Ketiga, Komisi III DPR RI meminta Kapolri untuk mengoptimalkan upaya pencegahan dan pemberantasan kekerasan seksual, khususnya terhadap perempuan dan anak, dengan mengutamakan perlindungan korban, serta memperkuat koordinasi antara unit PPA, Ditreskrimum, dan stakeholder lainnya sesuai dengan ketentuan perundang-undangan.

Keempat, Komisi III DPR RI meminta Kejaksaan Tinggi NTT untuk memastikan bahwa proses:

  • Dakwaan,

  • Pelimpahan ke pengadilan, dan

  • Penuntutan

terhadap tersangka AKBP Fajar Widyadharma Lukman Sumaatmaja dan Stefani Heidi Doko Reihi berjalan sesuai dengan pasal-pasal yang relevan, yaitu:

  • Pasal 81 ayat (2) dan Pasal 82 ayat (1) jo Pasal 76E UU No. 17 Tahun 2016 tentang Penetapan Perppu No. 1 Tahun 2016 (Perubahan Kedua UU No. 23 Tahun 2002 tentang Perlindungan Anak),

  • Pasal 6 huruf c jo Pasal 15 ayat (1) huruf g UU No. 12 Tahun 2022 tentang Tindak Pidana Kekerasan Seksual (TPKS),

  • Pasal 45 ayat (1) jo Pasal 27 ayat (1) UU No. 1 Tahun 2024 tentang Perubahan Kedua atas UU No. 11 Tahun 2008 tentang Informasi dan Transaksi Elektronik (ITE),

  • Pasal 2 ayat (1) jo Pasal 10 jo Pasal 17 UU No. 21 Tahun 2007 tentang Pemberantasan Tindak Pidana Perdagangan Orang (TPPO).

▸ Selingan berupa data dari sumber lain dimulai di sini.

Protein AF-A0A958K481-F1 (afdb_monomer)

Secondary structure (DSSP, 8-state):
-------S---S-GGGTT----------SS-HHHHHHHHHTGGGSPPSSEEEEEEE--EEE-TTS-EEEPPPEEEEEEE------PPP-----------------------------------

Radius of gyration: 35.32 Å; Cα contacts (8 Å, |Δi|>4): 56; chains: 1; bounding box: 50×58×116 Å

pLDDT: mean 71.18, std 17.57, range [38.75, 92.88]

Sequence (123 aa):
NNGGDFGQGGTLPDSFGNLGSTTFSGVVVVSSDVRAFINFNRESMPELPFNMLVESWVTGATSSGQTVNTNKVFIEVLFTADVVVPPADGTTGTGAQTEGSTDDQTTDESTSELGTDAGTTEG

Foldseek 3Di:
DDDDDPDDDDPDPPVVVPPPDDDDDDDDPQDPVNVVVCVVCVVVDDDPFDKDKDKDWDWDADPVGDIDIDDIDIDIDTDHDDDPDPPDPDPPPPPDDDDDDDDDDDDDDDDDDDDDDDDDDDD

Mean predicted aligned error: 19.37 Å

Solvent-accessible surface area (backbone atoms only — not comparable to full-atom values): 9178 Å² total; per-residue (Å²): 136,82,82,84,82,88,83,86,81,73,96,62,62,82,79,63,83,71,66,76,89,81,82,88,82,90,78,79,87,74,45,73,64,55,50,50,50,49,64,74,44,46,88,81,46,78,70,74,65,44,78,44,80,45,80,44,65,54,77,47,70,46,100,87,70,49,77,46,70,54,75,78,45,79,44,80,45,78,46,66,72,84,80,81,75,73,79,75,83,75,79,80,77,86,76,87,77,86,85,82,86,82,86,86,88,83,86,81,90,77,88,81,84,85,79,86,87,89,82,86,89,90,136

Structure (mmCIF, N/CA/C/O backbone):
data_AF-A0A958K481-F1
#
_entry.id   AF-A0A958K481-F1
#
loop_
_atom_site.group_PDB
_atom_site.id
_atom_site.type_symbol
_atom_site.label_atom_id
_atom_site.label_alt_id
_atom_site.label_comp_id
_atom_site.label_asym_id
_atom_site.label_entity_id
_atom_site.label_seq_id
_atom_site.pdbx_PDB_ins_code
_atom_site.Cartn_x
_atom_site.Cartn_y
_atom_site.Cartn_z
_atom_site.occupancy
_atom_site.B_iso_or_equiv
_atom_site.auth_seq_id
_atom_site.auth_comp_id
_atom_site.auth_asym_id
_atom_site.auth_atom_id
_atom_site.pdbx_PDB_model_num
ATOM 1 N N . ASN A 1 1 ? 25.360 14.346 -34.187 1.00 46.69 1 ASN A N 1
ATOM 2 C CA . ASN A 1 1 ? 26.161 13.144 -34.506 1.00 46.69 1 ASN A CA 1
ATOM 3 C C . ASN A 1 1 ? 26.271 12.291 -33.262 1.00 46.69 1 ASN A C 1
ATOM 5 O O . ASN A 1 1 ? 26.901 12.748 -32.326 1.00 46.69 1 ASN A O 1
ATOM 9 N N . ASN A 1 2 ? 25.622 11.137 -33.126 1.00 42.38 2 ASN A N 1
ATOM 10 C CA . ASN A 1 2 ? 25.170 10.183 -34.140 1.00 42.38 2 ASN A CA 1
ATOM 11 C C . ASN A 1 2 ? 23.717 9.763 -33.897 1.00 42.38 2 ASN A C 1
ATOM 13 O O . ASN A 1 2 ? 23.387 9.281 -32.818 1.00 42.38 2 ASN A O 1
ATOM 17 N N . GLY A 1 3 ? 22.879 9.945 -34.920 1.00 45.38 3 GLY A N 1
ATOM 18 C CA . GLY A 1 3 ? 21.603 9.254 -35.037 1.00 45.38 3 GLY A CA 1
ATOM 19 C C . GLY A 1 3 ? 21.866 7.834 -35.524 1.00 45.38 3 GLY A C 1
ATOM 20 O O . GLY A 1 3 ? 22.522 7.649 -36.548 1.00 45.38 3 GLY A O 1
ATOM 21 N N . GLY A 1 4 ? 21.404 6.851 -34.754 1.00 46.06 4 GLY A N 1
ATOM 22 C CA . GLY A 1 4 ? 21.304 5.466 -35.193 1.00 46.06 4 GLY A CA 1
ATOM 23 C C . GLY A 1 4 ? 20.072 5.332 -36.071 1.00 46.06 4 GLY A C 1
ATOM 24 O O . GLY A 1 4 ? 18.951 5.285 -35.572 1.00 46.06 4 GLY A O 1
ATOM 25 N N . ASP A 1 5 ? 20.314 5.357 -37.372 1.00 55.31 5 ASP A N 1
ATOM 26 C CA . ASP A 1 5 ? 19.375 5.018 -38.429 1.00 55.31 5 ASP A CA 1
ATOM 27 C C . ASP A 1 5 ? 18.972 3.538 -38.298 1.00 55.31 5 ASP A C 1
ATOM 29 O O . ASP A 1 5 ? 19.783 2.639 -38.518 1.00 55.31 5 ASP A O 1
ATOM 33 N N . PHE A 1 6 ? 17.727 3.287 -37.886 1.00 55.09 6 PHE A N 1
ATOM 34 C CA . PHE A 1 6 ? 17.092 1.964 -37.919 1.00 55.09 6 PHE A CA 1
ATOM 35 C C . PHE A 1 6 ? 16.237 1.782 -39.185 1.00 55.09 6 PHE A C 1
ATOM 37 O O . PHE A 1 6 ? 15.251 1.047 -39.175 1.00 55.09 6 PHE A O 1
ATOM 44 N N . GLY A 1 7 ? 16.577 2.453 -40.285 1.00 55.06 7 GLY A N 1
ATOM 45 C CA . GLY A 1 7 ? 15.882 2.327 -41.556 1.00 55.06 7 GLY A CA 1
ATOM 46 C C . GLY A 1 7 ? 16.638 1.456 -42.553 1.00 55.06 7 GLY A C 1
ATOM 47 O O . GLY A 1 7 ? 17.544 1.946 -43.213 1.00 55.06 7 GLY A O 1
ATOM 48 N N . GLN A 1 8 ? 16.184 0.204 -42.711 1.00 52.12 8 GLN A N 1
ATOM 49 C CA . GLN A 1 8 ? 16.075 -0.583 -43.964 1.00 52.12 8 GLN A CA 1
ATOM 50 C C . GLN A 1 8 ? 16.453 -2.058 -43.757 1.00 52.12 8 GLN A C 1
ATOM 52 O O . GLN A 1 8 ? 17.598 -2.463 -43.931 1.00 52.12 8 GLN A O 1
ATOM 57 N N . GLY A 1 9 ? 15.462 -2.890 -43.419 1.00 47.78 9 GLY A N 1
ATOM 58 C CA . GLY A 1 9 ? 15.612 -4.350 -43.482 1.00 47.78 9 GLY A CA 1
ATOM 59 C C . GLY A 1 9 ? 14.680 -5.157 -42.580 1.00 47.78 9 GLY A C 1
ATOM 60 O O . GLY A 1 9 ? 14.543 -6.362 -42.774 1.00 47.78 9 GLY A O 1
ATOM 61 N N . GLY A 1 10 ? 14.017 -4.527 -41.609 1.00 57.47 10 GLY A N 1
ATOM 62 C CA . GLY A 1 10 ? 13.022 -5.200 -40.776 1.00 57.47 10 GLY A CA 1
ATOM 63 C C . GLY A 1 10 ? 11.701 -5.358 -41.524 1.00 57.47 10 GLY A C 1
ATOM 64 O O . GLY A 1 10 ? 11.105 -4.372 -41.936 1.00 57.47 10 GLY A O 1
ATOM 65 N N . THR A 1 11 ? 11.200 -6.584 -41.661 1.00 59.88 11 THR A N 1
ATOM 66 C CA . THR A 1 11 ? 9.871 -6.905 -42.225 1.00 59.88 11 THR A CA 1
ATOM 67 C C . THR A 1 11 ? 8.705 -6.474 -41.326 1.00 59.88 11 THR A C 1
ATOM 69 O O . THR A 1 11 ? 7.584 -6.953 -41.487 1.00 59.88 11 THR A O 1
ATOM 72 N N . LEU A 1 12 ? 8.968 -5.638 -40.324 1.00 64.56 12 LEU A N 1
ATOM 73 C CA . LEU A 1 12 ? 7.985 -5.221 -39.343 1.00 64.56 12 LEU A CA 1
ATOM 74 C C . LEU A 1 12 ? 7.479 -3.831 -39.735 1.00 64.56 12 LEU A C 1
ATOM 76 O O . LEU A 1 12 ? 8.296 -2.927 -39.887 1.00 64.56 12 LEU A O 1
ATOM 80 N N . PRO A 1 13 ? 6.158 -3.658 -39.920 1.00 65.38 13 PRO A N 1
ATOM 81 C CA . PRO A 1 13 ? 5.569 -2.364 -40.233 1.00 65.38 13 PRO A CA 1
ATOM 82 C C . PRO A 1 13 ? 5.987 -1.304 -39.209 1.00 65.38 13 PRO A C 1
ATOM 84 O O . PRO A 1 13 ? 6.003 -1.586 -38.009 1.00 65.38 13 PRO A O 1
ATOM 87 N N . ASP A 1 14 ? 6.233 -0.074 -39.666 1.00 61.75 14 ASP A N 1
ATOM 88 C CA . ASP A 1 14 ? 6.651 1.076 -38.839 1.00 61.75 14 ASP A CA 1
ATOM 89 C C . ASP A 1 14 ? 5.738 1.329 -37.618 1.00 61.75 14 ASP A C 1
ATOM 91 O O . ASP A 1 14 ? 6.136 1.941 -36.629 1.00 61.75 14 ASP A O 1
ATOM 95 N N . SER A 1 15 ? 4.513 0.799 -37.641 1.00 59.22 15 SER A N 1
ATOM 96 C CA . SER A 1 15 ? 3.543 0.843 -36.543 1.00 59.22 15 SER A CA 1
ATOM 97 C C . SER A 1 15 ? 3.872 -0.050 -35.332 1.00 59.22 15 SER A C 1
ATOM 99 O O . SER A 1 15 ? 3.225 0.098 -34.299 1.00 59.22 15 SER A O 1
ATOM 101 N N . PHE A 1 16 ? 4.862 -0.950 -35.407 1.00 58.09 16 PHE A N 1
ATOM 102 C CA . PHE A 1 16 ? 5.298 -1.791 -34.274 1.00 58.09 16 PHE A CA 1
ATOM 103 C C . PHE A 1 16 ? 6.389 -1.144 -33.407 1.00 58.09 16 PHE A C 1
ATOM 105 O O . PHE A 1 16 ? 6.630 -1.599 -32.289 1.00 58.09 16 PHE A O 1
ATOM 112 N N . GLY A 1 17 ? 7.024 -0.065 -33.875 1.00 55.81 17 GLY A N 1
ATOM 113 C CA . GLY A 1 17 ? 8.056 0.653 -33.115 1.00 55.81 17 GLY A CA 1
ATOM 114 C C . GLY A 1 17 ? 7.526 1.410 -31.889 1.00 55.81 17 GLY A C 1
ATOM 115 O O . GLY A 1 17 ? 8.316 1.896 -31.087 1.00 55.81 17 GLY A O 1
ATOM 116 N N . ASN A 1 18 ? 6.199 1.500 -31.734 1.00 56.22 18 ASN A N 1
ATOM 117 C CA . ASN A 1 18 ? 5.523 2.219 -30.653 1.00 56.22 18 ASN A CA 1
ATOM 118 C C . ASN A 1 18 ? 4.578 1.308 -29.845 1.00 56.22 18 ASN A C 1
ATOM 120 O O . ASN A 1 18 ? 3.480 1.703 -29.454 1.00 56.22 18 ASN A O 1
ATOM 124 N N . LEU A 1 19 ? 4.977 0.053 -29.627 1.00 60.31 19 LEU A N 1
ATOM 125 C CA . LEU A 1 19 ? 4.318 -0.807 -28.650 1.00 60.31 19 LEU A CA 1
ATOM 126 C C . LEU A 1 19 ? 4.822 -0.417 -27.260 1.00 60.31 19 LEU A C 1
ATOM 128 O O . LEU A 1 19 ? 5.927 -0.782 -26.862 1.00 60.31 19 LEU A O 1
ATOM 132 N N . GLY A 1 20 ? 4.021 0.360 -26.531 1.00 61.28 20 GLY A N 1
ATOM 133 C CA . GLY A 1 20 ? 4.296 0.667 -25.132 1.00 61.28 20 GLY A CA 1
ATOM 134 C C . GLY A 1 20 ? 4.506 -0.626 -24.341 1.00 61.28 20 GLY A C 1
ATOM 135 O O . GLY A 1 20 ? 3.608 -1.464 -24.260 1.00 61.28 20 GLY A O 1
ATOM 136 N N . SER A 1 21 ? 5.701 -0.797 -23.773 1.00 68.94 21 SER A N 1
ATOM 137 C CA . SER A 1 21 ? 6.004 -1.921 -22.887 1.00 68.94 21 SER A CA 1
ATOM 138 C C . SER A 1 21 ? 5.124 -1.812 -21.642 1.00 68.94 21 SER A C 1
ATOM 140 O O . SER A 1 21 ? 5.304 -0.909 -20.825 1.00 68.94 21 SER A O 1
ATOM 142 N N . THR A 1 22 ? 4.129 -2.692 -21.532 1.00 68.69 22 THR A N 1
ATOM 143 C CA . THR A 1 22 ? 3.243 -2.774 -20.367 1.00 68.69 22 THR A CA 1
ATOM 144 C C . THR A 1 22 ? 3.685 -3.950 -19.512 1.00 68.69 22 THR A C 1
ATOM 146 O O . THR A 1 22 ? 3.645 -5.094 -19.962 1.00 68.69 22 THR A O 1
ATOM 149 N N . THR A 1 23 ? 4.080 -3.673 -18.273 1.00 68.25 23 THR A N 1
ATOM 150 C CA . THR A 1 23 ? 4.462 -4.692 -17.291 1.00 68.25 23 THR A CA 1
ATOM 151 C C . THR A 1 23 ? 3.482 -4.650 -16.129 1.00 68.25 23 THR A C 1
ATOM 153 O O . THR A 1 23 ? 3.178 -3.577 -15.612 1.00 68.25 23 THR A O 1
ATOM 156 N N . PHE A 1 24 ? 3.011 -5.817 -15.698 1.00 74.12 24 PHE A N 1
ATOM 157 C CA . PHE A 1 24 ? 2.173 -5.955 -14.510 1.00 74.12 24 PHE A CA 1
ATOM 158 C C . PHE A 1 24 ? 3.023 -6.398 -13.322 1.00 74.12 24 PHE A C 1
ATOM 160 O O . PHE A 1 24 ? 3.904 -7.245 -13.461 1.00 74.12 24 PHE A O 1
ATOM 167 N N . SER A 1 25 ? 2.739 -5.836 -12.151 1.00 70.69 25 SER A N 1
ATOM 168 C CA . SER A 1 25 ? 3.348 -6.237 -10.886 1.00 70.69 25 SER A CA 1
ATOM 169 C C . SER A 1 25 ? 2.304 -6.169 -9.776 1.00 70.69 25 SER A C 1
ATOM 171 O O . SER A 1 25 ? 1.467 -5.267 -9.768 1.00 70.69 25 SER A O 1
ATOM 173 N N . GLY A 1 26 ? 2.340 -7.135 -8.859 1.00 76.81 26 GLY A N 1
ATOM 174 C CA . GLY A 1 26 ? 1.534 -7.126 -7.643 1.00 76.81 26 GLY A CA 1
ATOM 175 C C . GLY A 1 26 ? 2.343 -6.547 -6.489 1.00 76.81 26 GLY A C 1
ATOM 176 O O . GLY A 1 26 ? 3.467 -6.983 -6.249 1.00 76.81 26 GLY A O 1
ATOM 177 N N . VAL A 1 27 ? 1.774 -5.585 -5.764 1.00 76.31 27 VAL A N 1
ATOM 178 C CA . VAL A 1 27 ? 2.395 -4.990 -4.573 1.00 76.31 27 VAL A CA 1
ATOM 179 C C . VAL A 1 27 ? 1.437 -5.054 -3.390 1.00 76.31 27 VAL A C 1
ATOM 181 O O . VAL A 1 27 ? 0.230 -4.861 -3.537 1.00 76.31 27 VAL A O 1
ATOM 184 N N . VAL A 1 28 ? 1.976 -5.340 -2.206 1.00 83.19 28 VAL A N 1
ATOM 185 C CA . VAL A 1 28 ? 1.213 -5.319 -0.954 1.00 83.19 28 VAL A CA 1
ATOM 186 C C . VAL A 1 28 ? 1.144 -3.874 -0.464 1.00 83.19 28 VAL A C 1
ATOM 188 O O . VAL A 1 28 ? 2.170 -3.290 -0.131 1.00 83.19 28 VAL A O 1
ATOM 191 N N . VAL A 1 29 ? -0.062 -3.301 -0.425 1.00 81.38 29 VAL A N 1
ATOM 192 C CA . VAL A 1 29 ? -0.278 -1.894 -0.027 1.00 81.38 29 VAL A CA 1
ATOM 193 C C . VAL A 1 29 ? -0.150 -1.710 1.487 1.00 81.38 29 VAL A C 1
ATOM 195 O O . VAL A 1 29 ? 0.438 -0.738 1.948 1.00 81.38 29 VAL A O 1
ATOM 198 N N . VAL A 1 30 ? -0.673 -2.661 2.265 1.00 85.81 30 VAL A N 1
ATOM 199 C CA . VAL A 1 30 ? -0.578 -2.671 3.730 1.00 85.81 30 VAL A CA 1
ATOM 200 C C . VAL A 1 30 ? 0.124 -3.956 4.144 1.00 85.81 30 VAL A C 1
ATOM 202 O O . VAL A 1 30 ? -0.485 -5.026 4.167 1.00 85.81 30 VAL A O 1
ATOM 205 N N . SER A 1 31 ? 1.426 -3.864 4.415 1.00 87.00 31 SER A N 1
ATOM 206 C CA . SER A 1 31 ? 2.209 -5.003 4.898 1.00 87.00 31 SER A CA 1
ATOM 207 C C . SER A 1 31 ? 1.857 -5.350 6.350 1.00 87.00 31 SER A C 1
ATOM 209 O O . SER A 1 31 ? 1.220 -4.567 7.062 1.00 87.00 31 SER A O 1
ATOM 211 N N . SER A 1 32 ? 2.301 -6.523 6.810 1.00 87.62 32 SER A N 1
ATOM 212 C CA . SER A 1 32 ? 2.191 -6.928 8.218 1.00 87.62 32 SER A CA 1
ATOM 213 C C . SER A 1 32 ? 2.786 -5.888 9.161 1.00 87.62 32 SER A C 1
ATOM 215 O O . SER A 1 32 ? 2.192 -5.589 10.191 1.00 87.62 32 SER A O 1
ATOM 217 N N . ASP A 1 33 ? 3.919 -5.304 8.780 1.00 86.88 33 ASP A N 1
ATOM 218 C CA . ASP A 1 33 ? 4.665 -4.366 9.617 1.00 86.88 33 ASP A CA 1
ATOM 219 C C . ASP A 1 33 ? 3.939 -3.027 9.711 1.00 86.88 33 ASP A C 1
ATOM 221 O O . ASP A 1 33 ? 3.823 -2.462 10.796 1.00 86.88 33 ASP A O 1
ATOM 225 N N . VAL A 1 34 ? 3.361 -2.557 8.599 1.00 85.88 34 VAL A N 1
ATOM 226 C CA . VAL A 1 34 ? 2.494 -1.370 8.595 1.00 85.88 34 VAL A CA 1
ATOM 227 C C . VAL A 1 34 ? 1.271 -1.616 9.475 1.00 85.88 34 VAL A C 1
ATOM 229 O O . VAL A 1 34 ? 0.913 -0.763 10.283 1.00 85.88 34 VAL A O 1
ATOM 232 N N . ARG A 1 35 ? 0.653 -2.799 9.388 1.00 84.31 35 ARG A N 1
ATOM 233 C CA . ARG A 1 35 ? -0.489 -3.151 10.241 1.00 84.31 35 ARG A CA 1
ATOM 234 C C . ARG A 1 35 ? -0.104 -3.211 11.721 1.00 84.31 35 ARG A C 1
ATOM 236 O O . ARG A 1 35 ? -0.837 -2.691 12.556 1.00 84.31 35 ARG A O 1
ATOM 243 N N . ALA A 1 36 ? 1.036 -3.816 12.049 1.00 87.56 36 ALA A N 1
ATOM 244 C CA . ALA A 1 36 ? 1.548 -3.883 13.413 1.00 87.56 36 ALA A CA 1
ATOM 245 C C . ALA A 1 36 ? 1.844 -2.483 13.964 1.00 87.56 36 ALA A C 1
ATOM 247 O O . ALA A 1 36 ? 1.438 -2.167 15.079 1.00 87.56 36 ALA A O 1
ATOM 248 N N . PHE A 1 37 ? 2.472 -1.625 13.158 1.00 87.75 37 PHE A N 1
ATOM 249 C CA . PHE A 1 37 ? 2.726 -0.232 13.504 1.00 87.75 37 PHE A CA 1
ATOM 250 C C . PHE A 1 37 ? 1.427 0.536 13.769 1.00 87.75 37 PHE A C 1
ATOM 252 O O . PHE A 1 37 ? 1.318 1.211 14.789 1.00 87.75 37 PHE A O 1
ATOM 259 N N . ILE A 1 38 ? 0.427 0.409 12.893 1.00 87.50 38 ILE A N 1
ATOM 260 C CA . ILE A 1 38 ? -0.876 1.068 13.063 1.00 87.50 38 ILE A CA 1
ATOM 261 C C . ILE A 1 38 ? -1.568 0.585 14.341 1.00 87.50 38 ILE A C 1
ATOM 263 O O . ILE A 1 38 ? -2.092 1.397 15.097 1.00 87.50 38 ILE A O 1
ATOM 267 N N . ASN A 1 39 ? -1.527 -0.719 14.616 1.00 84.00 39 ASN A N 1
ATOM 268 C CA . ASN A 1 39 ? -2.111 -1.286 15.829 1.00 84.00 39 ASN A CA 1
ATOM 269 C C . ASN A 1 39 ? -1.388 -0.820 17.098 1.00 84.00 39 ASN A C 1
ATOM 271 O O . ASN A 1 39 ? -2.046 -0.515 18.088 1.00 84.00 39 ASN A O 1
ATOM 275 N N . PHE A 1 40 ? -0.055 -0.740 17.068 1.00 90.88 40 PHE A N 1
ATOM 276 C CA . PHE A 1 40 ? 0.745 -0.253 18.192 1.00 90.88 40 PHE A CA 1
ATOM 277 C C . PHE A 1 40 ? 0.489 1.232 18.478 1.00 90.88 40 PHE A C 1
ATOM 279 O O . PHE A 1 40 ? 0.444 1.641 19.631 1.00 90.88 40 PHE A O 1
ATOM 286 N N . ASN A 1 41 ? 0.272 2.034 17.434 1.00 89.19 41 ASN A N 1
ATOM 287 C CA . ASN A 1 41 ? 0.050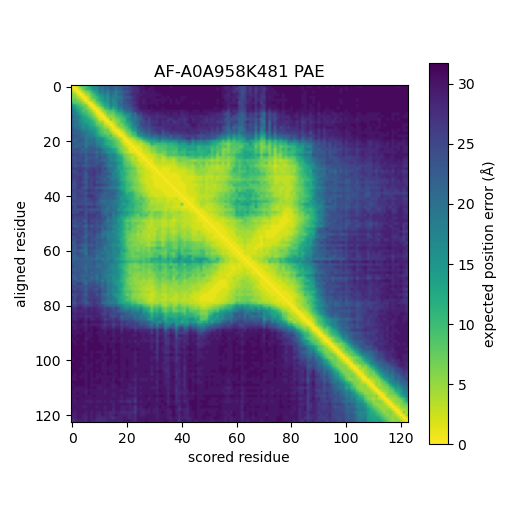 3.475 17.540 1.00 89.19 41 ASN A CA 1
ATOM 288 C C . ASN A 1 41 ? -1.436 3.857 17.492 1.00 89.19 41 ASN A C 1
ATOM 290 O O . ASN A 1 41 ? -1.768 4.995 17.184 1.00 89.19 41 ASN A O 1
ATOM 294 N N . ARG A 1 42 ? -2.356 2.932 17.782 1.00 85.62 42 ARG A N 1
ATOM 295 C CA . ARG A 1 42 ? -3.797 3.169 17.601 1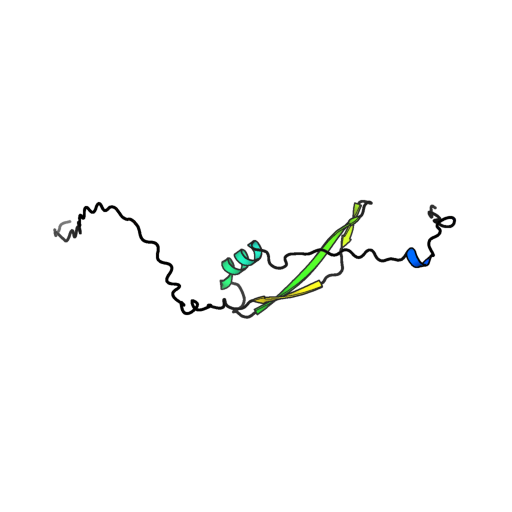.00 85.62 42 ARG A CA 1
ATOM 296 C C . ARG A 1 42 ? -4.325 4.371 18.393 1.00 85.62 42 ARG A C 1
ATOM 298 O O . ARG A 1 42 ? -5.260 5.015 17.938 1.00 85.62 42 ARG A O 1
ATOM 305 N N . GLU A 1 43 ? -3.712 4.690 19.530 1.00 88.94 43 GLU A N 1
ATOM 306 C CA . GLU A 1 43 ? -4.078 5.843 20.368 1.00 88.94 43 GLU A CA 1
ATOM 307 C C . GLU A 1 43 ? -3.749 7.200 19.728 1.00 88.94 43 GLU A C 1
ATOM 309 O O . GLU A 1 43 ? -4.370 8.203 20.067 1.00 88.94 43 GLU A O 1
ATOM 314 N N . SER A 1 44 ? -2.780 7.249 18.809 1.00 92.00 44 SER A N 1
ATOM 315 C CA . SER A 1 44 ? -2.406 8.467 18.079 1.00 92.00 44 SER A CA 1
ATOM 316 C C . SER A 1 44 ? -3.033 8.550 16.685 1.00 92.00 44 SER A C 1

Penegakan Hukum yang Berkeadilan untuk Anak dan Perempuan

Ketua APPA NTT, Asti Laka Lena, mengapresiasi langkah cepat dan transparan dari Polda NTT serta mendorong agar keadilan tidak hanya ditegakkan, tetapi juga berpihak pada korban. Ia menyebut bahwa 75 persen narapidana di NTT tersandung kasus kekerasan seksual, dan jika tak ditangani secara serius, situasi ini akan memperparah krisis sosial di daerah.

“Kami ingin NTT menjadi tempat yang aman bagi perempuan dan anak. Keadilan harus ditegakkan secara penuh, bukan hanya pada pelaku, tetapi juga dalam perlindungan terhadap korban,” ujarnya.


Komisi III DPR RI menegaskan komitmennya untuk terus mengawal proses hukum ini sampai tuntas, menjadikan kasus ini sebagai momentum nasional untuk membenahi sistem perlindungan hukum bagi perempuan dan anak, serta membongkar jaringan kejahatan seksual dan perdagangan orang hingga ke akar-akarnya.